この記事では、ベンチャー転職を目指すあなたに、転職で失敗しないために知っておくべきベンチャーのリスク、メリットを紹介します。
突然ですが、この文章を読んでいるあなたはいま、大企業か伝統ある中小企業に所属し、社内制度の整った環境にいることでしょう。
そんな恵まれた生活を送っているのに、ベンチャーに転職したいのですから、よっぽどな理由があるはずです。
例えば、「大企業で働くのが平凡だからベンチャーで刺激ある仕事がしたい」「上司が無能だからもっと優秀な人がいそうなベンチャーに行きたい」「もっと自由にやれる環境を探したい」など。
しかし、それはベンチャーの実態を理解した上で考えたことでしょうか?
イメージだけで、「ベンチャーなら自由に仕事ができる」なんてことを考えていないでしょうか?
そんな風に思い込みだけで、ベンチャーに転職してしまうと後悔することになります。
実際、私は理想的なイメージをもってITベンチャーに就職し、後悔した人間です。
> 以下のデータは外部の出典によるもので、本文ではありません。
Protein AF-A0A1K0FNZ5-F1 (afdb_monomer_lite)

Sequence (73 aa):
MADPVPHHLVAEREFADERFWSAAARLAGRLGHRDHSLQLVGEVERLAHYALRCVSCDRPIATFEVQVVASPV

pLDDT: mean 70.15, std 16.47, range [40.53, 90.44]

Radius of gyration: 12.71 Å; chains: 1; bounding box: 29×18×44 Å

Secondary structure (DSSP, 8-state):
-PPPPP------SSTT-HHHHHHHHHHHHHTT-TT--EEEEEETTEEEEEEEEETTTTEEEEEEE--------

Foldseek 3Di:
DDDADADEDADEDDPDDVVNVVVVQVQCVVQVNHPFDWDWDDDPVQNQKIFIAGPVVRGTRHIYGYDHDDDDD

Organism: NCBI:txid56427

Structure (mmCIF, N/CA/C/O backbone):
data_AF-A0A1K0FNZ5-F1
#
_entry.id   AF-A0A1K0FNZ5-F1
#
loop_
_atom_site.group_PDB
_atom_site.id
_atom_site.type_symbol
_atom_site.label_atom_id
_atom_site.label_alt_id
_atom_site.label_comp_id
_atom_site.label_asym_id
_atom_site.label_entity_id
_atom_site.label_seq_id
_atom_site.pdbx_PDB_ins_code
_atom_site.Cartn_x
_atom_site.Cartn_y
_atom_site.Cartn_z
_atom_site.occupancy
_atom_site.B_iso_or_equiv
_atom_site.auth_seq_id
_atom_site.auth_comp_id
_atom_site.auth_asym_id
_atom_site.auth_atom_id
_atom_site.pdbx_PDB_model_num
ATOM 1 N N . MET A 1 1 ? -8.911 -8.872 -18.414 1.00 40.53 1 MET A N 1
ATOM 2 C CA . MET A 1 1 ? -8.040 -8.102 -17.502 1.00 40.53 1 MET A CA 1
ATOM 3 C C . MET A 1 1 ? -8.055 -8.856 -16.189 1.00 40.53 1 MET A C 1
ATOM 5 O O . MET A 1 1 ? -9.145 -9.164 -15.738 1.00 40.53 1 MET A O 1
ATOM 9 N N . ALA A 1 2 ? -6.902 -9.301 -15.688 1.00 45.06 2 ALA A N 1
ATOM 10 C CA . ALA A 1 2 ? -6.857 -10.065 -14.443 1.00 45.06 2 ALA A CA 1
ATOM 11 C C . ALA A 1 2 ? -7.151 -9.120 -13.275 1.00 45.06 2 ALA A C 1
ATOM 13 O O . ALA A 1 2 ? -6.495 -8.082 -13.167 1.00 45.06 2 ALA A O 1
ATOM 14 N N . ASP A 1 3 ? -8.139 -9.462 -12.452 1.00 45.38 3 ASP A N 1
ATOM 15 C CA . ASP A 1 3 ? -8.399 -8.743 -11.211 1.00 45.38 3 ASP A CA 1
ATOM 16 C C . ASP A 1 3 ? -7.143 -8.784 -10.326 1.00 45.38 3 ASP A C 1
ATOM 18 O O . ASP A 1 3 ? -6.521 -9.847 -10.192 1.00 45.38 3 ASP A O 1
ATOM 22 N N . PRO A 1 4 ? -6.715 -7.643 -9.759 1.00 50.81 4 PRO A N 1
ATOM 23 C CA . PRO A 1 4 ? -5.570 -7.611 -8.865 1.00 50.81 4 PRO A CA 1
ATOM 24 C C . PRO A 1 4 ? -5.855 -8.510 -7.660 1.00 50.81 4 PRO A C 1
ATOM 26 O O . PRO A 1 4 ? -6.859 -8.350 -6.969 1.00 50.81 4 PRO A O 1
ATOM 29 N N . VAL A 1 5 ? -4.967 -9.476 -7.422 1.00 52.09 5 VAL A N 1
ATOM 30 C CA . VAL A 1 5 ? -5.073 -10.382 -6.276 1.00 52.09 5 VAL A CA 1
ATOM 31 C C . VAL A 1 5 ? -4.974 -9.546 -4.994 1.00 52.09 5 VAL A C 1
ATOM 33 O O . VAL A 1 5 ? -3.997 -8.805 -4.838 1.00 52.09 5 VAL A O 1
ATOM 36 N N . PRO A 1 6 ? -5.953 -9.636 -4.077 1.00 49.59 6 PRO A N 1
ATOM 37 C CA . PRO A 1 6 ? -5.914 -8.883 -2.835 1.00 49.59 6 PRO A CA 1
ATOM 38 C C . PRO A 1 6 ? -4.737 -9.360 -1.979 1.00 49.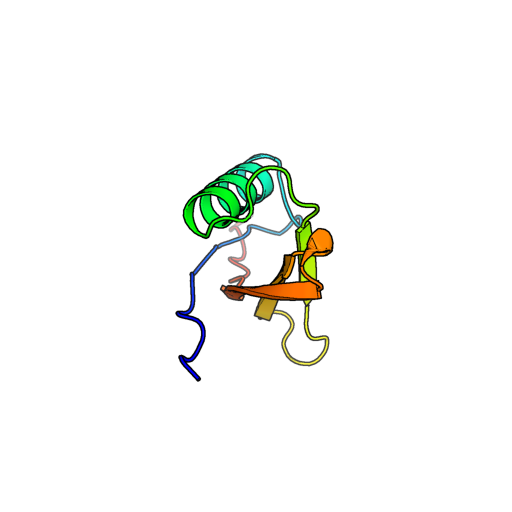59 6 PRO A C 1
ATOM 40 O O . PRO A 1 6 ? -4.597 -10.547 -1.679 1.00 49.59 6 PRO A O 1
ATOM 43 N N . HIS A 1 7 ? -3.869 -8.427 -1.592 1.00 50.19 7 HIS A N 1
ATOM 44 C CA . HIS A 1 7 ? -2.775 -8.681 -0.666 1.00 50.19 7 HIS A CA 1
ATOM 45 C C . HIS A 1 7 ? -3.164 -8.085 0.688 1.00 50.19 7 HIS A C 1
ATOM 47 O O . HIS A 1 7 ? -3.303 -6.879 0.819 1.00 50.19 7 HIS A O 1
ATOM 53 N N . HIS A 1 8 ? -3.348 -8.898 1.723 1.00 47.94 8 HIS A N 1
ATOM 54 C CA . HIS A 1 8 ? -3.671 -8.365 3.049 1.00 47.94 8 HIS A CA 1
ATOM 55 C C . HIS A 1 8 ? -2.393 -7.828 3.718 1.00 47.94 8 HIS A C 1
ATOM 57 O O . HIS A 1 8 ? -1.489 -8.599 4.037 1.00 47.94 8 HIS A O 1
ATOM 63 N N . LEU A 1 9 ? -2.303 -6.508 3.918 1.00 46.34 9 LEU A N 1
ATOM 64 C CA . LEU A 1 9 ? -1.319 -5.879 4.806 1.00 46.34 9 LEU A CA 1
ATOM 65 C C . LEU A 1 9 ? -2.071 -5.276 5.993 1.00 46.34 9 LEU A C 1
ATOM 67 O O . LEU A 1 9 ? -2.796 -4.299 5.836 1.00 46.34 9 LEU A O 1
ATOM 71 N N . VAL A 1 10 ? -1.882 -5.859 7.175 1.00 45.19 10 VAL A N 1
ATOM 72 C CA . VAL A 1 10 ? -2.414 -5.327 8.435 1.00 45.19 10 VAL A CA 1
ATOM 73 C C . VAL A 1 10 ? -1.499 -4.188 8.892 1.00 45.19 10 VAL A C 1
ATOM 75 O O . VAL A 1 10 ? -0.297 -4.402 9.039 1.00 45.19 10 VAL A O 1
ATOM 78 N N . ALA A 1 11 ? -2.046 -2.986 9.090 1.00 45.34 11 ALA A N 1
ATOM 79 C CA . ALA A 1 11 ? -1.315 -1.826 9.603 1.00 45.34 11 ALA A CA 1
ATOM 80 C C . ALA A 1 11 ? -1.932 -1.367 10.934 1.00 45.34 11 ALA A C 1
ATOM 82 O O . ALA A 1 11 ? -3.127 -1.077 11.004 1.00 45.34 11 ALA A O 1
ATOM 83 N N . GLU A 1 12 ? -1.126 -1.306 11.993 1.00 42.59 12 GLU A N 1
ATOM 84 C CA . GLU A 1 12 ? -1.561 -0.854 13.315 1.00 42.59 12 GLU A CA 1
ATOM 85 C C . GLU A 1 12 ? -1.435 0.673 13.427 1.00 42.59 12 GLU A C 1
ATOM 87 O O . GLU A 1 12 ? -0.332 1.199 13.445 1.00 42.59 12 GLU A O 1
ATOM 92 N N . ARG A 1 13 ? -2.591 1.352 13.493 1.00 42.62 13 ARG A N 1
ATOM 93 C CA . ARG A 1 13 ? -2.918 2.727 13.960 1.00 42.62 13 ARG A CA 1
ATOM 94 C C . ARG A 1 13 ? -2.082 3.952 13.543 1.00 42.62 13 ARG A C 1
ATOM 96 O O . ARG A 1 13 ? -2.666 5.032 13.523 1.00 42.62 13 ARG A O 1
ATOM 103 N N . GLU A 1 14 ? -0.823 3.845 13.147 1.00 50.00 14 GLU A N 1
ATOM 104 C CA . GLU A 1 14 ? -0.054 4.926 12.529 1.00 50.00 14 GLU A CA 1
ATOM 105 C C . GLU A 1 14 ? 0.380 4.474 11.141 1.00 50.00 14 GLU A C 1
ATOM 107 O O . GLU A 1 14 ? 1.058 3.466 10.955 1.00 50.00 14 GLU A O 1
ATOM 112 N N . PHE A 1 15 ? -0.108 5.187 10.132 1.00 57.94 15 PHE A N 1
ATOM 113 C CA . PHE A 1 15 ? 0.133 4.839 8.747 1.00 57.94 15 PHE A CA 1
ATOM 114 C C . PHE A 1 15 ? 1.622 4.694 8.448 1.00 57.94 15 PHE A C 1
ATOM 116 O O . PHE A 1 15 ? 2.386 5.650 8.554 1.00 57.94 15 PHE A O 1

私のようにならないためには、これから紹介するベンチャーの現実を知る必要があります。
そして、実情を知った上でもベンチャーに魅力を感じるのなら、転職すればいいと思います。ということで、まずは知っておくべき大企業、つまり今あなたがいる環境のメリットを紹介します。
1. 大企業のメリット
1-1. 待遇が良く、制度が整ってる
大企業で素晴らしいのは、待遇が良く、社内制度が整っていることです。
例えば、有休休暇の取得のしやすさなど。歴史のある大企業で働く友人から聞いて驚くのが、有休が絶対にとれること。
というか、上司に「とりなさい」と注意してもらえるらしいです。
このように、社員にしっかり休みを取らせて、長く働けるような環境を整えてくれているんですね。特に昔からある企業は、社員を家族同然と考え、居心地の良い職場を作ってくれています。
他だと、ボーナス、残業への厳しい目、家賃補助など社員のことを考えた制度があります。
大企業にいたら、こうした恩恵を受けられるんです。
1-2. 仕事量が少ない(仕事が細分化されている)
あまり仕事をしたくない人にとって、大企業は良い環境です。働く人数が多く、効率的に仕事が回るように分業が進んでいます。
例えば、営業、経理、企画、マーケティング、人事など役割ごとに仕事の範囲を狭めて、一人に負担が集中しないようにしているんです。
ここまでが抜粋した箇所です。